Il faut sauver les frères Kohail de la décapitation en Arabie Saoudite
Les frères Mohammed et Sultan Kohail sont d’origine palestinienne mais ils sont citoyens canadiens depuis 2005. Ils sont depuis retournés, avec leurs parents, en Arabie saoudite, où ils ont grandi. Mohammed Kohail, 23 ans, emprisonné dans ce pays depuis le printemps 2007, est condamné à la peine de mort par décapitation à la suite du décès, il y a deux ans, de Munzer al-Haraki, un étudiant Syrien âgé de 19 ans. Le jugement a été rendu par un tribunal islamique, appliquant la Charia. Une altercation, dans une cour d’école, est le point de départ de ce drame qui touche deux familles. Mohamed, aurait été accusé d’avoir insulté une jeune femme, Raneem Haraki. Il est intervenu, accompagné de Muhanna Ezzat, Jordanien, âgé de 22 ans, dans une bagarre qui a fait plusieurs blessés et qui s’est terminée par le décès du jeune Munzer al-Haraki.
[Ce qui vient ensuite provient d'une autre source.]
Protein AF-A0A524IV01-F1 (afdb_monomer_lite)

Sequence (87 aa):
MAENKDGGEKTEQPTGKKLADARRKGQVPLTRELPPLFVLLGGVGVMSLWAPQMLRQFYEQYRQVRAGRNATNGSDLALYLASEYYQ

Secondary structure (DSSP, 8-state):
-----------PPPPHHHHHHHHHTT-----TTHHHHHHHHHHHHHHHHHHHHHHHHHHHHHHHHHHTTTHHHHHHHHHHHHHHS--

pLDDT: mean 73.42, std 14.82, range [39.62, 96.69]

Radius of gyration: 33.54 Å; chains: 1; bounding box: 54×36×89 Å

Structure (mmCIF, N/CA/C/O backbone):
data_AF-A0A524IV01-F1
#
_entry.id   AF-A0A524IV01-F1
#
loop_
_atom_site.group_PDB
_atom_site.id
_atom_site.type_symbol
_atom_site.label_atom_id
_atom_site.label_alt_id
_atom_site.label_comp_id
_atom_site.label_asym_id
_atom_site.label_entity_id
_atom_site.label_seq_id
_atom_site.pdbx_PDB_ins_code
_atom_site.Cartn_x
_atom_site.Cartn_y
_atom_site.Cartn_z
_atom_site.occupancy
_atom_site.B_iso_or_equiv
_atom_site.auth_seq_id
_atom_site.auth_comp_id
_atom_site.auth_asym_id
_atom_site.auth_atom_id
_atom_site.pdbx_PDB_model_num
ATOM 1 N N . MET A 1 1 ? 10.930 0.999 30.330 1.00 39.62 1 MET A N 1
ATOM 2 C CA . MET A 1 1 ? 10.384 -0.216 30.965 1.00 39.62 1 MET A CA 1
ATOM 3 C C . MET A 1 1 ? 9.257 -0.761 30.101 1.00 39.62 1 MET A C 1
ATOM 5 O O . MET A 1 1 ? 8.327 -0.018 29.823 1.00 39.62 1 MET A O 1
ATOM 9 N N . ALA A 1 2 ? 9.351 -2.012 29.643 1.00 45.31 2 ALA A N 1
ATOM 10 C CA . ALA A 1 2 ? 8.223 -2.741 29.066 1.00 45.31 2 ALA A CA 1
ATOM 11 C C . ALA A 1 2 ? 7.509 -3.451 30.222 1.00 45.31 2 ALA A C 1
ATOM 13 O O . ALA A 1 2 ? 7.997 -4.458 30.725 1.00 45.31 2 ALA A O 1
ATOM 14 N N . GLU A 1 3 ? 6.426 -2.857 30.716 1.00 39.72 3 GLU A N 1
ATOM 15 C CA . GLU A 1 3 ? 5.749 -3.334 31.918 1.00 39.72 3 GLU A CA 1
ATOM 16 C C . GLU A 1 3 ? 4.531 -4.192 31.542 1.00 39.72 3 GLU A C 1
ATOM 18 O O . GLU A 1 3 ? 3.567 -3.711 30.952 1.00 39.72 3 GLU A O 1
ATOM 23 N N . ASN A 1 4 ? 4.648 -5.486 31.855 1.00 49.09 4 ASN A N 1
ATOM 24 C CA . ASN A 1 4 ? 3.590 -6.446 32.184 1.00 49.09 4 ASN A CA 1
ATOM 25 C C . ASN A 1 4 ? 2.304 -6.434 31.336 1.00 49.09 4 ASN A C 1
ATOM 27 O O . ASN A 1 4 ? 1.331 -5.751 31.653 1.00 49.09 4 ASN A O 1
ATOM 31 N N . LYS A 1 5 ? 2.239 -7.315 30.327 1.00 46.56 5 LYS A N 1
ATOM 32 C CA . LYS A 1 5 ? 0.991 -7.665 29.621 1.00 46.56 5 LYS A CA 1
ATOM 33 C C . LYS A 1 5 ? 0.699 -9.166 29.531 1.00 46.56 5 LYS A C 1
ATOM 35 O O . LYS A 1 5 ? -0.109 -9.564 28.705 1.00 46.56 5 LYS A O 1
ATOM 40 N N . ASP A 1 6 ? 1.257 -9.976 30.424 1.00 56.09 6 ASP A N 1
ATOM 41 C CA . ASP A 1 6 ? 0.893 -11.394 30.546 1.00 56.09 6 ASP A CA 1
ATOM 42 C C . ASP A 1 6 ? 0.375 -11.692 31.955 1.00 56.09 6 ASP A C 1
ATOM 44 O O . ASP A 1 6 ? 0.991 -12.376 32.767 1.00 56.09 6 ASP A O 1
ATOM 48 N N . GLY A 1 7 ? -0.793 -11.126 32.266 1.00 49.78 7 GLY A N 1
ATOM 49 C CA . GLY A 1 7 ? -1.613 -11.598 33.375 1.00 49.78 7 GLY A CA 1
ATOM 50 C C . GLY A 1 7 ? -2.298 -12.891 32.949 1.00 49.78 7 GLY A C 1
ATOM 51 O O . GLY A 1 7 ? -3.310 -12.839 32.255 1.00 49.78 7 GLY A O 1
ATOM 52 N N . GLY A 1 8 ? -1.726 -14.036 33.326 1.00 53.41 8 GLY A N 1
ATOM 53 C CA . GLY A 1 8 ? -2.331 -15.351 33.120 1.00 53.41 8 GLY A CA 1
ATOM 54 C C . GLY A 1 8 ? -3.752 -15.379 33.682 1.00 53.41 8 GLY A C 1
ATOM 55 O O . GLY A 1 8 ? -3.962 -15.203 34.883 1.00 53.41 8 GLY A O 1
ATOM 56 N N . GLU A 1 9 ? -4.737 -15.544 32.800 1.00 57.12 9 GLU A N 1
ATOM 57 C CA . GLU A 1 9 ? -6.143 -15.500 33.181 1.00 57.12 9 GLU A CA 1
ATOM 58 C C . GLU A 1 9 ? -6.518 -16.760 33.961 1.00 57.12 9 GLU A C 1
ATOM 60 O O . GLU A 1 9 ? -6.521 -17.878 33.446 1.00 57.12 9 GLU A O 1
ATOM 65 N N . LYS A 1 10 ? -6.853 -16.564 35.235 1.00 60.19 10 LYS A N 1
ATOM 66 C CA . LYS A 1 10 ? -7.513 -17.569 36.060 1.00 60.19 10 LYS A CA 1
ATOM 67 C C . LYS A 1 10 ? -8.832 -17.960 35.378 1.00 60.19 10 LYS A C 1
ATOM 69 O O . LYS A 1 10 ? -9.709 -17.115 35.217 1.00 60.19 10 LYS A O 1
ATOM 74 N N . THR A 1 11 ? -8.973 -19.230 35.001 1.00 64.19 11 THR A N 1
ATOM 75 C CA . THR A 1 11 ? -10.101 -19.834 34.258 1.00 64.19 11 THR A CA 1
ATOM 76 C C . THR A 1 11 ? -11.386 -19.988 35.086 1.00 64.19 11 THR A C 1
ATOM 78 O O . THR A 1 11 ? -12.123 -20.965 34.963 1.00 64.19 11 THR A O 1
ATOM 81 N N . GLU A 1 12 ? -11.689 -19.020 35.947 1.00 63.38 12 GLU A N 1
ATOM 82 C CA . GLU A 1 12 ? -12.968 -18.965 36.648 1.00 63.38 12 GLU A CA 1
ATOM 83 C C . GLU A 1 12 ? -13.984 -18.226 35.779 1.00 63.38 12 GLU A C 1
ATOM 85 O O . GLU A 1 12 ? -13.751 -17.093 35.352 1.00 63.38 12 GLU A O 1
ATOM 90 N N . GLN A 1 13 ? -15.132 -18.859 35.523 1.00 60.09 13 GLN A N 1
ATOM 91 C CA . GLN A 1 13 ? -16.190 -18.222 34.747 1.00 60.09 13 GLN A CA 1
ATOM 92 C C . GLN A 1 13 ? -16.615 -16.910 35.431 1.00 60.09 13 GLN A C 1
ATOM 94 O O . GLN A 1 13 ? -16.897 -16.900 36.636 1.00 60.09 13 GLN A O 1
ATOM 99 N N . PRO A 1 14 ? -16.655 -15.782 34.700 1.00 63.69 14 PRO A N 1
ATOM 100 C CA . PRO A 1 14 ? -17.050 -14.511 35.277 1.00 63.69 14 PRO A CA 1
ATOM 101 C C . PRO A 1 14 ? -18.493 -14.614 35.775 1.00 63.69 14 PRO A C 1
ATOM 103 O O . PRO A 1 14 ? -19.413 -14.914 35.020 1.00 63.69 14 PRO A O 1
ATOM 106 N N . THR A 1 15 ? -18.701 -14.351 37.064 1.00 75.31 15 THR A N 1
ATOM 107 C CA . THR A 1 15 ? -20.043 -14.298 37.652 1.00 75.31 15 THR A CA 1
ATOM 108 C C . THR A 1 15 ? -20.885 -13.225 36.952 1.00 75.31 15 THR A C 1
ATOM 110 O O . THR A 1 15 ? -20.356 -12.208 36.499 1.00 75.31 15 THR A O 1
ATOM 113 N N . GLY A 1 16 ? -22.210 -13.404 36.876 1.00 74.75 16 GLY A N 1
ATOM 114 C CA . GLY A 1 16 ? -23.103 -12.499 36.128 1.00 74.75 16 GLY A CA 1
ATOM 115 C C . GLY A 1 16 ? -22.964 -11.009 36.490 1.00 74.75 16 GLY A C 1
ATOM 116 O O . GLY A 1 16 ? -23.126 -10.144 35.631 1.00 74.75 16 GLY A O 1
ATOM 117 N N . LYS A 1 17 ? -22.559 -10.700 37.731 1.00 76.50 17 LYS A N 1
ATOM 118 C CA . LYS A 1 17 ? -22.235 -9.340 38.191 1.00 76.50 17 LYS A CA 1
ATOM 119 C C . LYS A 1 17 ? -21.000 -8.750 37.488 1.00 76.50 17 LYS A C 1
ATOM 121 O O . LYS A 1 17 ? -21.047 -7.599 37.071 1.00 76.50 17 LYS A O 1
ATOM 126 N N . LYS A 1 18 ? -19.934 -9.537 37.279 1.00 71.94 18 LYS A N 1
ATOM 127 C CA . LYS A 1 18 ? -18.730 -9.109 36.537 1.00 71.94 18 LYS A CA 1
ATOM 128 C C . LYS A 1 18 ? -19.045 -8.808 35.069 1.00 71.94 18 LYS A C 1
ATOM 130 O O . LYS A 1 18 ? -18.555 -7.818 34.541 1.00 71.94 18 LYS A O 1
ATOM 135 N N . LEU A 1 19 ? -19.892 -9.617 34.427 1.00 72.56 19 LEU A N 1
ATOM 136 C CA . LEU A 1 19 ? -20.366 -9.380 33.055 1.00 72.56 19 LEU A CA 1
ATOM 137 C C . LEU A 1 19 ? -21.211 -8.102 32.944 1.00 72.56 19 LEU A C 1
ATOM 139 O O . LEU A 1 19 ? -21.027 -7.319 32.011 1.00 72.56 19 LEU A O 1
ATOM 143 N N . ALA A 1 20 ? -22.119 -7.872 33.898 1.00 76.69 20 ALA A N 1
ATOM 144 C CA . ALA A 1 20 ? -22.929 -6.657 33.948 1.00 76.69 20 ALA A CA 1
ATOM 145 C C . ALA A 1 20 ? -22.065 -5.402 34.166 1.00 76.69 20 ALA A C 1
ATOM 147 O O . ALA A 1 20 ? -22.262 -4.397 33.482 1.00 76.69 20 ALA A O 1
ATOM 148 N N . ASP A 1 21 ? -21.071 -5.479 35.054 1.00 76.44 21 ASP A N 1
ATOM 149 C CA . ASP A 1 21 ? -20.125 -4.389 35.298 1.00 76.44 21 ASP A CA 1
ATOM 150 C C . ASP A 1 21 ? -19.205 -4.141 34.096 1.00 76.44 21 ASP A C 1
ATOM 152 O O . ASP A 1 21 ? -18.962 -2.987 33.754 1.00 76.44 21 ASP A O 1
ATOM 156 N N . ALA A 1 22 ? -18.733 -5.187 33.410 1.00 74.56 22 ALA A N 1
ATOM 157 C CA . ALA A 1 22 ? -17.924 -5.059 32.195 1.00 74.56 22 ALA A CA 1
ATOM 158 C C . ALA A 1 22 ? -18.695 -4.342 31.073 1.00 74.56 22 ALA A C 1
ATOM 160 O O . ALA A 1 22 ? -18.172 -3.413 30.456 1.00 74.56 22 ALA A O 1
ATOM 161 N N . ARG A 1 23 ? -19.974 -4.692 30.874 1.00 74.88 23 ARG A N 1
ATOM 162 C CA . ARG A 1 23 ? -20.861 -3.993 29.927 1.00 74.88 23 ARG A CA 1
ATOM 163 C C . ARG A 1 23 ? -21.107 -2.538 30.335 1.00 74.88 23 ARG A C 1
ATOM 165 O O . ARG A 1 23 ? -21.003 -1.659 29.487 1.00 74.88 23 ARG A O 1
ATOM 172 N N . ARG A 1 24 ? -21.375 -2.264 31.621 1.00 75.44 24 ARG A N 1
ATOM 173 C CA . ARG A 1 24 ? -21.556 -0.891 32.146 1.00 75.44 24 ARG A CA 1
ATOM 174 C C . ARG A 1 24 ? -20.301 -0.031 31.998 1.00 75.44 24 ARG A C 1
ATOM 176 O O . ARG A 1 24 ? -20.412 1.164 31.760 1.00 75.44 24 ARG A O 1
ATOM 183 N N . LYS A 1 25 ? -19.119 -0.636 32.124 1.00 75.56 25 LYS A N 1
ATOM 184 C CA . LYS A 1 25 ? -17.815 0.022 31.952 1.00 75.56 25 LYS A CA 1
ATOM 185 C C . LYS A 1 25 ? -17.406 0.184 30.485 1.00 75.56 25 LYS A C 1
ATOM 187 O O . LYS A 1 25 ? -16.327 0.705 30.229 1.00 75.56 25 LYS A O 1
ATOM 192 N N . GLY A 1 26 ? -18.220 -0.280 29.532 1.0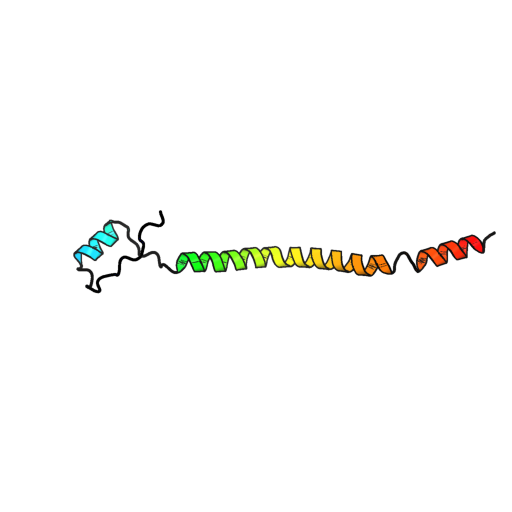0 71.12 26 GLY A N 1
ATOM 193 C CA . GLY A 1 26 ? -17.889 -0.219 28.108 1.00 71.12 26 GLY A CA 1
ATOM 194 C C . GLY A 1 26 ? -16.710 -1.113 27.717 1.00 71.12 26 GLY A C 1
ATOM 195 O O . GLY A 1 26 ? -16.096 -0.887 26.678 1.00 71.12 26 GLY A O 1
ATOM 196 N N . GLN A 1 27 ? -16.384 -2.129 28.527 1.00 68.12 27 GLN A N 1
ATOM 197 C CA . GLN A 1 27 ? -15.376 -3.138 28.200 1.00 68.12 27 GLN A CA 1
ATOM 198 C C . GLN A 1 27 ? -15.963 -4.102 27.166 1.00 68.12 27 GLN A C 1
ATOM 200 O O . GLN A 1 27 ? -16.318 -5.242 27.461 1.00 68.12 27 GLN A O 1
ATOM 205 N N . VAL A 1 28 ? -16.125 -3.602 25.942 1.00 68.44 28 VAL A N 1
ATOM 206 C CA . VAL A 1 28 ? -16.394 -4.435 24.777 1.00 68.44 28 VAL A CA 1
ATOM 207 C C . VAL A 1 28 ? -15.103 -5.210 24.507 1.00 68.44 28 VAL A C 1
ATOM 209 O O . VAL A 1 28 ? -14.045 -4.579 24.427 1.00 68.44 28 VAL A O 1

Mohamed Kohail a été condamné à la décapitation et tous les recours pour en appeler de cette sentence sont épuisés. La Cour de cassation a confirmé les peines de mort prononcées par le tribunal correctionnel de Djeddah contre Mohamed Kohail et le Jordanien Mehanna Ezzat, jugés responsables de la mort d’un jeune ressortissant syrien, rapportait, en novembre dernier, le quotidien saoudien Al-Riyad. Son dernier appel a été rejeté au début du mois de novembre. Son dossier se trouve maintenant entre les mains du roi saoudien.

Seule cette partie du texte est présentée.